Source/PROM Comparator, 1993¶

A tool to demonstrate the equivalence of source code and PROM contents was developed at the Nuclear Electric plc, UK, to verify the correct translation of PL/M-86 programs into PROM programs executed by safety critical computer controlled systems [ Pave93 ].

Three stages are identified: the reconstitution of object code files from the PROM files, the disassembly of object code to an assembler-like form with help from a name-table built up from the source code, and decompilation of assembler programs and comparison with the original source code. In the decompiling stage, it was noted that it was necessary to eliminate intermediate jumps, registers and stack operations, identify procedure arguments, resolve indexes of structures, arrays and pointers, and convert the expresssions to a normal form. In order to compare the original program and the decompiled program, an intermediate language was used. The source program was translated to this language with the use of a commercial product, and the output of the decompilation stage was written in the same language. The project proved to be a practical way of verifying the correctness of translated code, and to demonstrate that the tools used to create the programs (compiler, linker, optimizer) behave reliably for the particular safety system analyzed.

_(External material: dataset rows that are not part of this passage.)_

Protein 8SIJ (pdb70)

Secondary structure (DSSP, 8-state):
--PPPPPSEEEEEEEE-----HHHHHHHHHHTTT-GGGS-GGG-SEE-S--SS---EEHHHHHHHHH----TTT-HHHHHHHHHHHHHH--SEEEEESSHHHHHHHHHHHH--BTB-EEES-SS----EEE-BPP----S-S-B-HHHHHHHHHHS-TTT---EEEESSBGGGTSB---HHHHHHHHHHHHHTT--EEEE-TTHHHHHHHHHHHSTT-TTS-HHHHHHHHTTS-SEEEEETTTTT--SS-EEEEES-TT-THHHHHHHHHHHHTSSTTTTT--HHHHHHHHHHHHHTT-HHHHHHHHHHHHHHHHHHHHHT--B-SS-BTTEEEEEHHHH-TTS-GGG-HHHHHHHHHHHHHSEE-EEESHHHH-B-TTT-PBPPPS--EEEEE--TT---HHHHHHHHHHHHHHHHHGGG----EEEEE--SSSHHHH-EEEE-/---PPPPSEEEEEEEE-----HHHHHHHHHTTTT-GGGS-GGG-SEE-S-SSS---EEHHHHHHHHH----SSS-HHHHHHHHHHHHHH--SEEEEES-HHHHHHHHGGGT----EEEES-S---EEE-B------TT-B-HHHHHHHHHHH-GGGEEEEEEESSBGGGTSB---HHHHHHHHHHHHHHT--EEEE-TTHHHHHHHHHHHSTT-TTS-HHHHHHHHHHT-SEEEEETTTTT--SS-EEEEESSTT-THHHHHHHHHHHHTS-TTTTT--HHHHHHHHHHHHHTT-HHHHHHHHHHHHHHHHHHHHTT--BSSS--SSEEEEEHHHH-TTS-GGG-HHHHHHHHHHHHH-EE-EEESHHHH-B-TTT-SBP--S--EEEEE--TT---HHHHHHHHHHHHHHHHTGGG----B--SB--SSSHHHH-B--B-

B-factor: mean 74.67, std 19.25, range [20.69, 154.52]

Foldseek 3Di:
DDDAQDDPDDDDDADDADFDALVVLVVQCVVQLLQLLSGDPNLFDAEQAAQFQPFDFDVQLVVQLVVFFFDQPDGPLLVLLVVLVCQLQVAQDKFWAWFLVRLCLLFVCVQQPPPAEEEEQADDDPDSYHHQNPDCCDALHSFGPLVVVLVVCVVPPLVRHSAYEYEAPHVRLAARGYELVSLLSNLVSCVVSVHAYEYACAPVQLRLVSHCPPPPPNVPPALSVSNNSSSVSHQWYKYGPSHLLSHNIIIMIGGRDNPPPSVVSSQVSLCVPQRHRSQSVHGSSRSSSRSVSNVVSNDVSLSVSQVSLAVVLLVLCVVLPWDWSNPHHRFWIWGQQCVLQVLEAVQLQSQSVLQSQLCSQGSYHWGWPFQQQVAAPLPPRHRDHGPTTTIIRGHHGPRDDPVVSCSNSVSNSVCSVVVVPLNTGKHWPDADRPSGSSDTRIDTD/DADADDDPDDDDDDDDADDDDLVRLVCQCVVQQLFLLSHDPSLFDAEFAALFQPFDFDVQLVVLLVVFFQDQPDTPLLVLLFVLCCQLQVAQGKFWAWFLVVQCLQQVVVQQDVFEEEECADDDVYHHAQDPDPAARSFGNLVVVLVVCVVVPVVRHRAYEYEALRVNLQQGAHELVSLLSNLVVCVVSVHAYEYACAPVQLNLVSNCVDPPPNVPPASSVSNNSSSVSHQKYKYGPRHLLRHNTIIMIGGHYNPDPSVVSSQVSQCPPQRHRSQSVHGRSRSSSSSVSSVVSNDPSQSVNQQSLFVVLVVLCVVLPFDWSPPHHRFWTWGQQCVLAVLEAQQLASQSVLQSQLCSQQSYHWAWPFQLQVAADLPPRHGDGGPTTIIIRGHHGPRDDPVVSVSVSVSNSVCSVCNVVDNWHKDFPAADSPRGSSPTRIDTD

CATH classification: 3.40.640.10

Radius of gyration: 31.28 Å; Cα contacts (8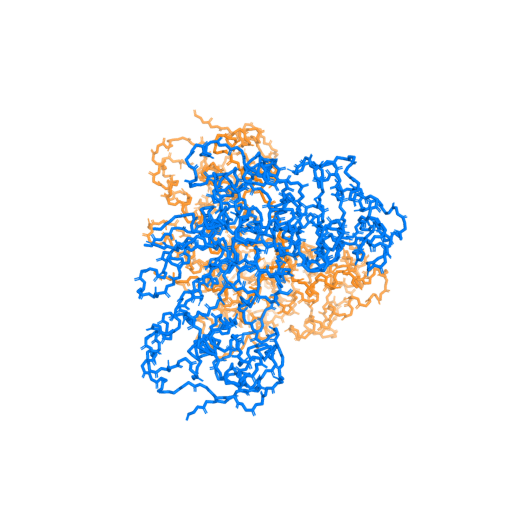 Å, |Δi|>4): 2046; chains: 2; bounding box: 79×70×85 Å

Structure (mmCIF, N/CA/C/O backbone):
data_8SIJ
#
_entry.id   8SIJ
#
_cell.length_a   98.589
_cell.length_b   98.589
_cell.length_c   278.515
_cell.angle_alpha   90.000
_cell.angle_beta   90.000
_cell.angle_gamma   90.000
#
_symmetry.space_group_name_H-M   'P 41 21 2'
#
loop_
_entity.id
_entity.type
_entity.pdbx_description
1 polymer 'Tryptophanase 1'
2 non-polymer "PYRIDOXAL-5'-PHOSPHATE"
3 non-polymer 'CHLORIDE ION'
4 non-polymer '[4-[[[2-(hydroxymethyl)-1,3-bis(oxidanyl)propan-2-yl]amino]methyl]-6-methyl-5-oxidanyl-pyridin-3-yl]methyl dihydrogen phosphate'
5 water water
#
loop_
_atom_site.group_PDB
_atom_site.id
_atom_site.type_symbol
_atom_site.label_atom_id
_atom_site.label_alt_id
_atom_site.label_comp_id
_atom_site.label_asym_id
_atom_site.label_entity_id
_atom_site.label_seq_id
_atom_site.pdbx_PDB_ins_code
_atom_site.Cartn_x
_atom_site.Cartn_y
_atom_site.Cartn_z
_atom_site.occupancy
_atom_site.B_iso_or_equiv
_atom_site.auth_seq_id
_atom_site.auth_comp_id
_atom_site.auth_asym_id
_atom_site.auth_atom_id
_atom_site.pdbx_PDB_model_num
ATOM 1 N N . ALA A 1 23 ? 15.77000 55.97400 31.18000 1.000 91.10229 2 ALA A N 1
ATOM 2 C CA . ALA A 1 23 ? 16.54900 55.00300 30.41000 1.000 88.96005 2 ALA A CA 1
ATOM 3 C C . ALA A 1 23 ? 17.81700 55.62800 29.83200 1.000 88.38977 2 ALA A C 1
ATOM 4 O O . ALA A 1 23 ? 18.12100 56.79300 30.10500 1.000 90.69947 2 ALA A O 1
ATOM 6 N N . VAL A 1 24 ? 18.55500 54.85000 29.03300 1.000 84.87145 3 VAL A N 1
ATOM 7 C CA . VAL A 1 24 ? 19.76400 55.33200 28.38000 1.000 83.11253 3 VAL A CA 1
ATOM 8 C C . VAL A 1 24 ? 19.64100 55.08700 26.89300 1.000 80.15387 3 VAL A C 1
ATOM 9 O O . VAL A 1 24 ? 18.93300 54.18300 26.44600 1.000 77.66063 3 VAL A O 1
ATOM 13 N N . LYS A 1 25 ? 20.38800 55.88400 26.13400 1.000 80.29912 4 LYS A N 1
ATOM 14 C CA . LYS A 1 25 ? 20.43600 55.73600 24.69000 1.000 76.48874 4 LYS A CA 1
ATOM 15 C C . LYS A 1 25 ? 21.42700 54.65100 24.29700 1.000 74.01957 4 LYS A C 1
ATOM 16 O O . LYS A 1 25 ? 22.48400 54.49900 24.91100 1.000 76.42893 4 LYS A O 1
ATOM 19 N N . TYR A 1 26 ? 21.06500 53.88200 23.28100 1.000 71.72585 5 TYR A N 1
ATOM 20 C CA . TYR A 1 26 ? 21.95100 52.88800 22.69600 1.000 68.72827 5 TYR A CA 1
ATOM 21 C C . TYR A 1 26 ? 22.91500 53.58900 21.74200 1.000 69.03718 5 TYR A C 1
ATOM 22 O O . TYR A 1 26 ? 22.61100 54.65700 21.19800 1.000 69.33186 5 TYR A O 1
ATOM 31 N N . ILE A 1 27 ? 24.09800 53.01200 21.56900 1.000 68.40334 6 ILE A N 1
ATOM 32 C CA . ILE A 1 27 ? 25.08800 53.54500 20.63100 1.000 68.10672 6 ILE A CA 1
ATOM 33 C C . ILE A 1 27 ? 24.89100 52.83100 19.30700 1.000 64.90287 6 ILE A C 1
ATOM 34 O O . ILE A 1 27 ? 25.01800 51.59500 19.25000 1.000 63.01618 6 ILE A O 1
ATOM 39 N N . PRO A 1 28 ? 24.56700 53.53900 18.23000 1.000 64.61334 7 PRO A N 1
ATOM 40 C CA . PRO A 1 28 ? 24.27900 52.85600 16.96800 1.000 62.05219 7 PRO A CA 1
ATOM 41 C C . PRO A 1 28 ? 25.56000 52.32200 16.35800 1.000 61.16754 7 PRO A C 1
ATOM 42 O O . PRO A 1 28 ? 26.64200 52.89600 16.53700 1.000 63.51098 7 PRO A O 1
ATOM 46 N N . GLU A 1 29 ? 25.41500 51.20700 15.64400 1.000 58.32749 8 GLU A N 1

This project describes a use of decompilation techniques, to help demonstrate the equivalence of high-level and low-level code in a safety-critical system. The decompilation stage performs much of the analysis, with help from a symbol table constructed from the original source program. The task is simplified by the knowledge of the compiler used to compile the high-level programs.

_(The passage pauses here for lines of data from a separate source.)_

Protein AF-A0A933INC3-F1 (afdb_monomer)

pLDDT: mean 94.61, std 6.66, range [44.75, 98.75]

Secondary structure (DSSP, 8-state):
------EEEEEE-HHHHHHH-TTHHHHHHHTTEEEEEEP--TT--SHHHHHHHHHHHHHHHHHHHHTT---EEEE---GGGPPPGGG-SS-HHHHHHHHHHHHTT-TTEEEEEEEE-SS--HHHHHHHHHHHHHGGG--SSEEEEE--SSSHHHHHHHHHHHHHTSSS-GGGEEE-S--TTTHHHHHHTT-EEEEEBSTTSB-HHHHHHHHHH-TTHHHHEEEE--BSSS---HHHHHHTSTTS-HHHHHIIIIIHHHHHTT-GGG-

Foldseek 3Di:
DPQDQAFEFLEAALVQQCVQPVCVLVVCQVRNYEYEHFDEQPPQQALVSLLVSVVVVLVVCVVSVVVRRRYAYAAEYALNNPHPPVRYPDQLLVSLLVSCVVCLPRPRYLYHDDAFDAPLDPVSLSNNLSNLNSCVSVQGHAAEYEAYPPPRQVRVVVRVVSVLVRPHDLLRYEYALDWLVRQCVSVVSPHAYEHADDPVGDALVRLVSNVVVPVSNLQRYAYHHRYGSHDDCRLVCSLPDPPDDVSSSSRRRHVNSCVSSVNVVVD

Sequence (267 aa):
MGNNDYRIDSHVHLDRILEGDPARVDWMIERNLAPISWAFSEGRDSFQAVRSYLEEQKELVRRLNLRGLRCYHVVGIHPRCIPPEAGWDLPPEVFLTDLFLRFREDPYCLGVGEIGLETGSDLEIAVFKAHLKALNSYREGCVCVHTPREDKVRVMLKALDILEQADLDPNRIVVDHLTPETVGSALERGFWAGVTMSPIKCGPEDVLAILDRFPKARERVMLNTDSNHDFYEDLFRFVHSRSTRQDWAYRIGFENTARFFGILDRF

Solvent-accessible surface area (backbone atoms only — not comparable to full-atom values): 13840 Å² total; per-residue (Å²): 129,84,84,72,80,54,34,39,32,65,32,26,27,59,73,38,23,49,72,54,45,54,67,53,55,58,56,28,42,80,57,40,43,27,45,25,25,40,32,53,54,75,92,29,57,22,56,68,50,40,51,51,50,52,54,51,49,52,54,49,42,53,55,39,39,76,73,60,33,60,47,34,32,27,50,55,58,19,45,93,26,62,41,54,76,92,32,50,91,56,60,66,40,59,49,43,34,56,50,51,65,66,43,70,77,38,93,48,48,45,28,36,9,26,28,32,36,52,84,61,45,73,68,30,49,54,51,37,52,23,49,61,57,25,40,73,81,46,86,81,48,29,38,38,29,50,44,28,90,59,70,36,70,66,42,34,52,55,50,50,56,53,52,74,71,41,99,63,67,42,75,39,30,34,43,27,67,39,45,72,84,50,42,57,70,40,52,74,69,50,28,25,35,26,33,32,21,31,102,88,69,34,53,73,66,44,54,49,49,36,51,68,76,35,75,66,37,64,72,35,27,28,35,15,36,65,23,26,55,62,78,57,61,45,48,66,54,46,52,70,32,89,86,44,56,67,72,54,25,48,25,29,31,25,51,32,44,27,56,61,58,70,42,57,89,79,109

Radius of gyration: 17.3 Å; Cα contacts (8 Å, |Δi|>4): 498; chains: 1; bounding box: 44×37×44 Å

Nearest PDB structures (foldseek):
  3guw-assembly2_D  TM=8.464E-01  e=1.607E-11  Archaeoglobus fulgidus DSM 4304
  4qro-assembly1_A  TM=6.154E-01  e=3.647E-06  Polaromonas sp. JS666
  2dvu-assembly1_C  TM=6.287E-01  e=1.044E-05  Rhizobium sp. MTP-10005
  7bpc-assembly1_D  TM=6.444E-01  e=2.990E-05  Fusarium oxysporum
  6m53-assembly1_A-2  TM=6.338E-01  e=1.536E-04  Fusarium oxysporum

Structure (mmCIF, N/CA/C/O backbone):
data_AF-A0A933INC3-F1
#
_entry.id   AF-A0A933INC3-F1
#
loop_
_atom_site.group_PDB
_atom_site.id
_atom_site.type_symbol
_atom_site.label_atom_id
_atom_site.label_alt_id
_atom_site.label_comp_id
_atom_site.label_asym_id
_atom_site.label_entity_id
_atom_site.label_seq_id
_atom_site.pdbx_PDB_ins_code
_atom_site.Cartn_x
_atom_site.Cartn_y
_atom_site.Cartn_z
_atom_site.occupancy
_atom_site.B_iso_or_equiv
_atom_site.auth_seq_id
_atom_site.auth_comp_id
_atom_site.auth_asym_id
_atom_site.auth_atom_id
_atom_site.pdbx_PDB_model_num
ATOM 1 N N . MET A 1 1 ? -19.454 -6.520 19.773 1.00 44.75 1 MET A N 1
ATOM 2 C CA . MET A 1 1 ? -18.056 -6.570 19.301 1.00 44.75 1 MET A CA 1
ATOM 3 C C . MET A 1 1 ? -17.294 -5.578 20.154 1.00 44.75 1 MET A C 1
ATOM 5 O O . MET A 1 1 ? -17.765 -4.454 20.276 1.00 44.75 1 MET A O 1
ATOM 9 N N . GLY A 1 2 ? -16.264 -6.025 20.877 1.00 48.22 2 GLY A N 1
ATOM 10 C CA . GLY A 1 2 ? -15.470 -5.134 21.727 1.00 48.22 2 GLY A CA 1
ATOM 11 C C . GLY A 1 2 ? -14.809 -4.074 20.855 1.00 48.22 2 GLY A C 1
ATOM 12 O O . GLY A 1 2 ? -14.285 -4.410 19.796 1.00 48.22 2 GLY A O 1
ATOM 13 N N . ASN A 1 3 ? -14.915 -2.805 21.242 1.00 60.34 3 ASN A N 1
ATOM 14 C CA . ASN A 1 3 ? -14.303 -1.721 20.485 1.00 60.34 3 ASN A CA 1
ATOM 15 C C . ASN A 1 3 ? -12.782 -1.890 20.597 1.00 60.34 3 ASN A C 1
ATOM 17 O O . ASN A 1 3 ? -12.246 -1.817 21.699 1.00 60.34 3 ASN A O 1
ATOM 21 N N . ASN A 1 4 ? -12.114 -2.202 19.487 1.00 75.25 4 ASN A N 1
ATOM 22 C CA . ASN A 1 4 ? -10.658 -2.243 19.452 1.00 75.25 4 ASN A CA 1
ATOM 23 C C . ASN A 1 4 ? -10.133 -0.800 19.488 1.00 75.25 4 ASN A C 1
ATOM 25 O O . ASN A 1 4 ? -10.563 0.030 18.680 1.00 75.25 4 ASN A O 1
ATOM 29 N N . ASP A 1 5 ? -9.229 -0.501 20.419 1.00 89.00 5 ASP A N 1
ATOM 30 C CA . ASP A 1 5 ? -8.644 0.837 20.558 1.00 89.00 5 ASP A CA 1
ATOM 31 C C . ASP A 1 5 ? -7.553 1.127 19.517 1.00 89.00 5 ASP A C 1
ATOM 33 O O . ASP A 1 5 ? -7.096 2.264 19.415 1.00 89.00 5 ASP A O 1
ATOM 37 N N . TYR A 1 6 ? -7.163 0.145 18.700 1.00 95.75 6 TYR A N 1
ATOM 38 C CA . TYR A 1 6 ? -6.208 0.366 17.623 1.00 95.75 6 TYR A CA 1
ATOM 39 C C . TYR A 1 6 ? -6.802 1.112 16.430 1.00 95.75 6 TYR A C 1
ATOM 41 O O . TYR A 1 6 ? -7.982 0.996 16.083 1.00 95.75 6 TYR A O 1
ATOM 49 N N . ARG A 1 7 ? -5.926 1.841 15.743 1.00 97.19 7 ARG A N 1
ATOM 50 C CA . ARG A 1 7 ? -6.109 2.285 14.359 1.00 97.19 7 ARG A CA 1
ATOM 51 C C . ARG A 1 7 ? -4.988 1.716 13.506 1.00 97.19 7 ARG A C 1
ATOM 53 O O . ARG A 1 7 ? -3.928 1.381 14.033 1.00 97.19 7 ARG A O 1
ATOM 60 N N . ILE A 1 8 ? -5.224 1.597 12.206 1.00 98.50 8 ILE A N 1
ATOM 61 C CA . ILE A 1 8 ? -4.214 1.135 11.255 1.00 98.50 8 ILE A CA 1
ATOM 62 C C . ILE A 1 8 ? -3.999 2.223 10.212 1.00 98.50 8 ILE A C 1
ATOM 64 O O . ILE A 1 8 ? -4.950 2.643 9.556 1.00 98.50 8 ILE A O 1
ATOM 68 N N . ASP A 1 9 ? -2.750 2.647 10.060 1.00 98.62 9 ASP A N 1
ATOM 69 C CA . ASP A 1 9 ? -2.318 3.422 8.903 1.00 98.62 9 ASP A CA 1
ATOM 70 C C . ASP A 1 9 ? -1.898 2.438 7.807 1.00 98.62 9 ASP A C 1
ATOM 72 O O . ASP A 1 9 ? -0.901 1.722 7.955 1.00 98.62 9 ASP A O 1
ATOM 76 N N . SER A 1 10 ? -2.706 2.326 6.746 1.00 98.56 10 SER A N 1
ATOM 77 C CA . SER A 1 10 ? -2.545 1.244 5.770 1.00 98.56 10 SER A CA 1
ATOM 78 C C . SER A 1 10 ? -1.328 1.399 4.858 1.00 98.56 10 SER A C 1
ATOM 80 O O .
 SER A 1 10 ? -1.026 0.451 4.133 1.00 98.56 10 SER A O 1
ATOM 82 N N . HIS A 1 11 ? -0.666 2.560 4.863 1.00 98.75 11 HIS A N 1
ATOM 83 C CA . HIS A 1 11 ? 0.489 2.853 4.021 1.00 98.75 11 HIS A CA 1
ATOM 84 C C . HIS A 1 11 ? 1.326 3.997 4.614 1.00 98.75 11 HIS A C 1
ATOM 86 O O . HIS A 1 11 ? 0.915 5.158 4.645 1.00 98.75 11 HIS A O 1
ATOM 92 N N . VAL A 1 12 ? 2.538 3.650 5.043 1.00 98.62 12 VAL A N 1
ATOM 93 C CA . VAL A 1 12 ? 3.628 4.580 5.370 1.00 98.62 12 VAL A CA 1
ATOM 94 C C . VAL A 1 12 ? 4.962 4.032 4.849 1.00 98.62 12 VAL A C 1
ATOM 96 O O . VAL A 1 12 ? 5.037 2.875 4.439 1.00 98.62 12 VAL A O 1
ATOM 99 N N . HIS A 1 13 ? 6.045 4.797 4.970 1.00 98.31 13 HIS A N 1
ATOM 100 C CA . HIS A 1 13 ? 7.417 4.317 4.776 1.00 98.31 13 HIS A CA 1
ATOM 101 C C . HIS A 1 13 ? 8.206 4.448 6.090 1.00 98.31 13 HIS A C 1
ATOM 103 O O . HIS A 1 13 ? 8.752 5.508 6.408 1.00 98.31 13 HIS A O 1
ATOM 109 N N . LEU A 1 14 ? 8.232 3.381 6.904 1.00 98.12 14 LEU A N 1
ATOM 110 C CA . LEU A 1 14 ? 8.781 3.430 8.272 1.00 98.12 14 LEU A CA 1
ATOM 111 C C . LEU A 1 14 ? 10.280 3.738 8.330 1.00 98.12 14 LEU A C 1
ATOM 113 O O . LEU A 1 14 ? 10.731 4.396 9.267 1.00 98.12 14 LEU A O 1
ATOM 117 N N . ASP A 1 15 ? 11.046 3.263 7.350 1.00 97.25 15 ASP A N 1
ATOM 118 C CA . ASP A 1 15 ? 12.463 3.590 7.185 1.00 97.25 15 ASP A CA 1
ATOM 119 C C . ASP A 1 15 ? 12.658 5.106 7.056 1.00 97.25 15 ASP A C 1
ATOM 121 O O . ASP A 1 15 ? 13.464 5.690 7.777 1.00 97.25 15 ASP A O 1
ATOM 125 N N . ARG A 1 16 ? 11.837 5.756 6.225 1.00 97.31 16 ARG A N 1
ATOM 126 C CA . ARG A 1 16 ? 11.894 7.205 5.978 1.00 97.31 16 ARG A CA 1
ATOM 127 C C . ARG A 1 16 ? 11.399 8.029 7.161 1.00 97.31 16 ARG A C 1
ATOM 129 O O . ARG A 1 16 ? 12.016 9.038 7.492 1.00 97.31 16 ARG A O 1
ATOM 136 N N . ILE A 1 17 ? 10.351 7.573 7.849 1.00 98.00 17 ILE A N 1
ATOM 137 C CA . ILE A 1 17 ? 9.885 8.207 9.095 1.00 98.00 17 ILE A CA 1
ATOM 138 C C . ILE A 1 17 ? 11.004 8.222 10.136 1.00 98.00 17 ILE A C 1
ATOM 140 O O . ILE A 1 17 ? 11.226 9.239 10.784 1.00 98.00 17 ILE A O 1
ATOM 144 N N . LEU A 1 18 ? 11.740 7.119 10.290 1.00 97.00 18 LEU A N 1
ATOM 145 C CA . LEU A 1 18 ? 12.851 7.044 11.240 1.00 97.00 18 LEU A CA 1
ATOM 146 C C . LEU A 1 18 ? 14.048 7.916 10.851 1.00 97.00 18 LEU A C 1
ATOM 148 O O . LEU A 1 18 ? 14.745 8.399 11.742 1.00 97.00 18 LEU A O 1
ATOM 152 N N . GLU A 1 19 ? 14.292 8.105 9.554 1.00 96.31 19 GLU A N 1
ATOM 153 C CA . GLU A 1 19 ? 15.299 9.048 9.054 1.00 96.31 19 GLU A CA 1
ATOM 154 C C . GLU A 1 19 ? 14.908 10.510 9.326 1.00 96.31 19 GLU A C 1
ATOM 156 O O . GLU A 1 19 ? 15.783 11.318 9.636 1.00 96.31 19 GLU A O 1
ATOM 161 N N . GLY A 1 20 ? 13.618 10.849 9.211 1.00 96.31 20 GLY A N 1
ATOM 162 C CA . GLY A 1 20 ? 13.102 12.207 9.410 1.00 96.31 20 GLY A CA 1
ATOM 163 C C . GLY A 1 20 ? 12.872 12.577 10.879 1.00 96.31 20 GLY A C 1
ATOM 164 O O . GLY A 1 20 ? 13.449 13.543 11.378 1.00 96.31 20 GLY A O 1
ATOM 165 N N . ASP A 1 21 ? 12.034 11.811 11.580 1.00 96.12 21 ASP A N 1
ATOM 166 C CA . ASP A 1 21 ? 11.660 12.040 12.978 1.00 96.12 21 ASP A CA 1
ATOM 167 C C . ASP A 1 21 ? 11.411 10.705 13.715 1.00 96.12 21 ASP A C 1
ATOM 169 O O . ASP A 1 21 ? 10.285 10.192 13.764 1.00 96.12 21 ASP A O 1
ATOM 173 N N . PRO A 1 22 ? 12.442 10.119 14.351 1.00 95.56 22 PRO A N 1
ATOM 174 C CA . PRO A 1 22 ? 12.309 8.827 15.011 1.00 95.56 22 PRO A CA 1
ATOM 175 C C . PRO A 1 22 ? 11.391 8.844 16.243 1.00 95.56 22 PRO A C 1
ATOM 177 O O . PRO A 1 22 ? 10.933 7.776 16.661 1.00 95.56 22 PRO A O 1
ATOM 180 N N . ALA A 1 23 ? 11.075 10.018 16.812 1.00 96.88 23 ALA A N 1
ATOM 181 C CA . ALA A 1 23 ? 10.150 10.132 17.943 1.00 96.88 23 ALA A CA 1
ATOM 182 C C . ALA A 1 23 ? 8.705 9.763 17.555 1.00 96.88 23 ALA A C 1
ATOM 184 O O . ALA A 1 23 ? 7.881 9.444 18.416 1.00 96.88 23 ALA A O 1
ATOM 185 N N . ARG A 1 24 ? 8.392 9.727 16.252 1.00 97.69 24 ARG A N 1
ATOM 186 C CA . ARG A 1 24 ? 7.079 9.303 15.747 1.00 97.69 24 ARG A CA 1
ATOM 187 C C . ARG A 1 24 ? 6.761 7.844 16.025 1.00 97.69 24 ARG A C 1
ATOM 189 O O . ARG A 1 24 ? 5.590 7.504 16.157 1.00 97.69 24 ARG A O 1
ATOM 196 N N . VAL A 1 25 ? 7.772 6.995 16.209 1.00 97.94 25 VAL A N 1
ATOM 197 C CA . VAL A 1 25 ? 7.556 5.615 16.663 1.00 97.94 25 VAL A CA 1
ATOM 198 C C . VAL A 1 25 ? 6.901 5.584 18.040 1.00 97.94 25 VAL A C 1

Cristina Cifuentes' PhD Thesis "Reverse Compilation Techniques", 1994¶

Considered by some to be the definitive work on general decompilation from binary files. You can download the thesis from Cristina Cifuentes' page, as a compressed postscript file (474K). This work draws heavily on standard forward engineering techniques such as data flow analysis, applied to decompilation. Similarly, graph techniques are used to restructure the generated code into standard loops, conditional statements, and other high level constructs. Type recovery is limited to built-in types (no arrays or structures). Cristina demonstrated her techniques in a research prototype called dcc.

After her PhD, Cristina worked for some years on Binary Translation, for example see the UQBT page. Cristina is currently associate advisor for Mike Van Emmerik's current PhD research, also on decompilation.

DECLER Decompiler, 1995¶

DECLER [ DRM95 ], [ Zong96 ], [ CL00 ] is a five stage decompiler, based on 8086C and 68000C. The stages are disassembler, library function recogniser, symbolic executer, "AB transformer", and "C transformer". The AB transformer appears to be a formal transformation system that recovers types as a side effect. The C transformer is the structuring back end.

University of Queensland Binary Translator, 1997-2001¶

The University of Queensland Binary Translator (UQBT), 1997-2001 . This Binary Translator uses a standard C compiler as the "back end"; in other words, it emits C source code. However, this is not the same as a decompiler, where the goal is human readable high level code. As a result, UQBT can't be used in any of the applications that come under the heading of "comprehension aid" or "maintainable code". Work on UQBT was not completed, however it was capable of producing low level source code for moderate sized programs, such as the smaller SPEC benchmarks [ CVE00, CVEU+99 ].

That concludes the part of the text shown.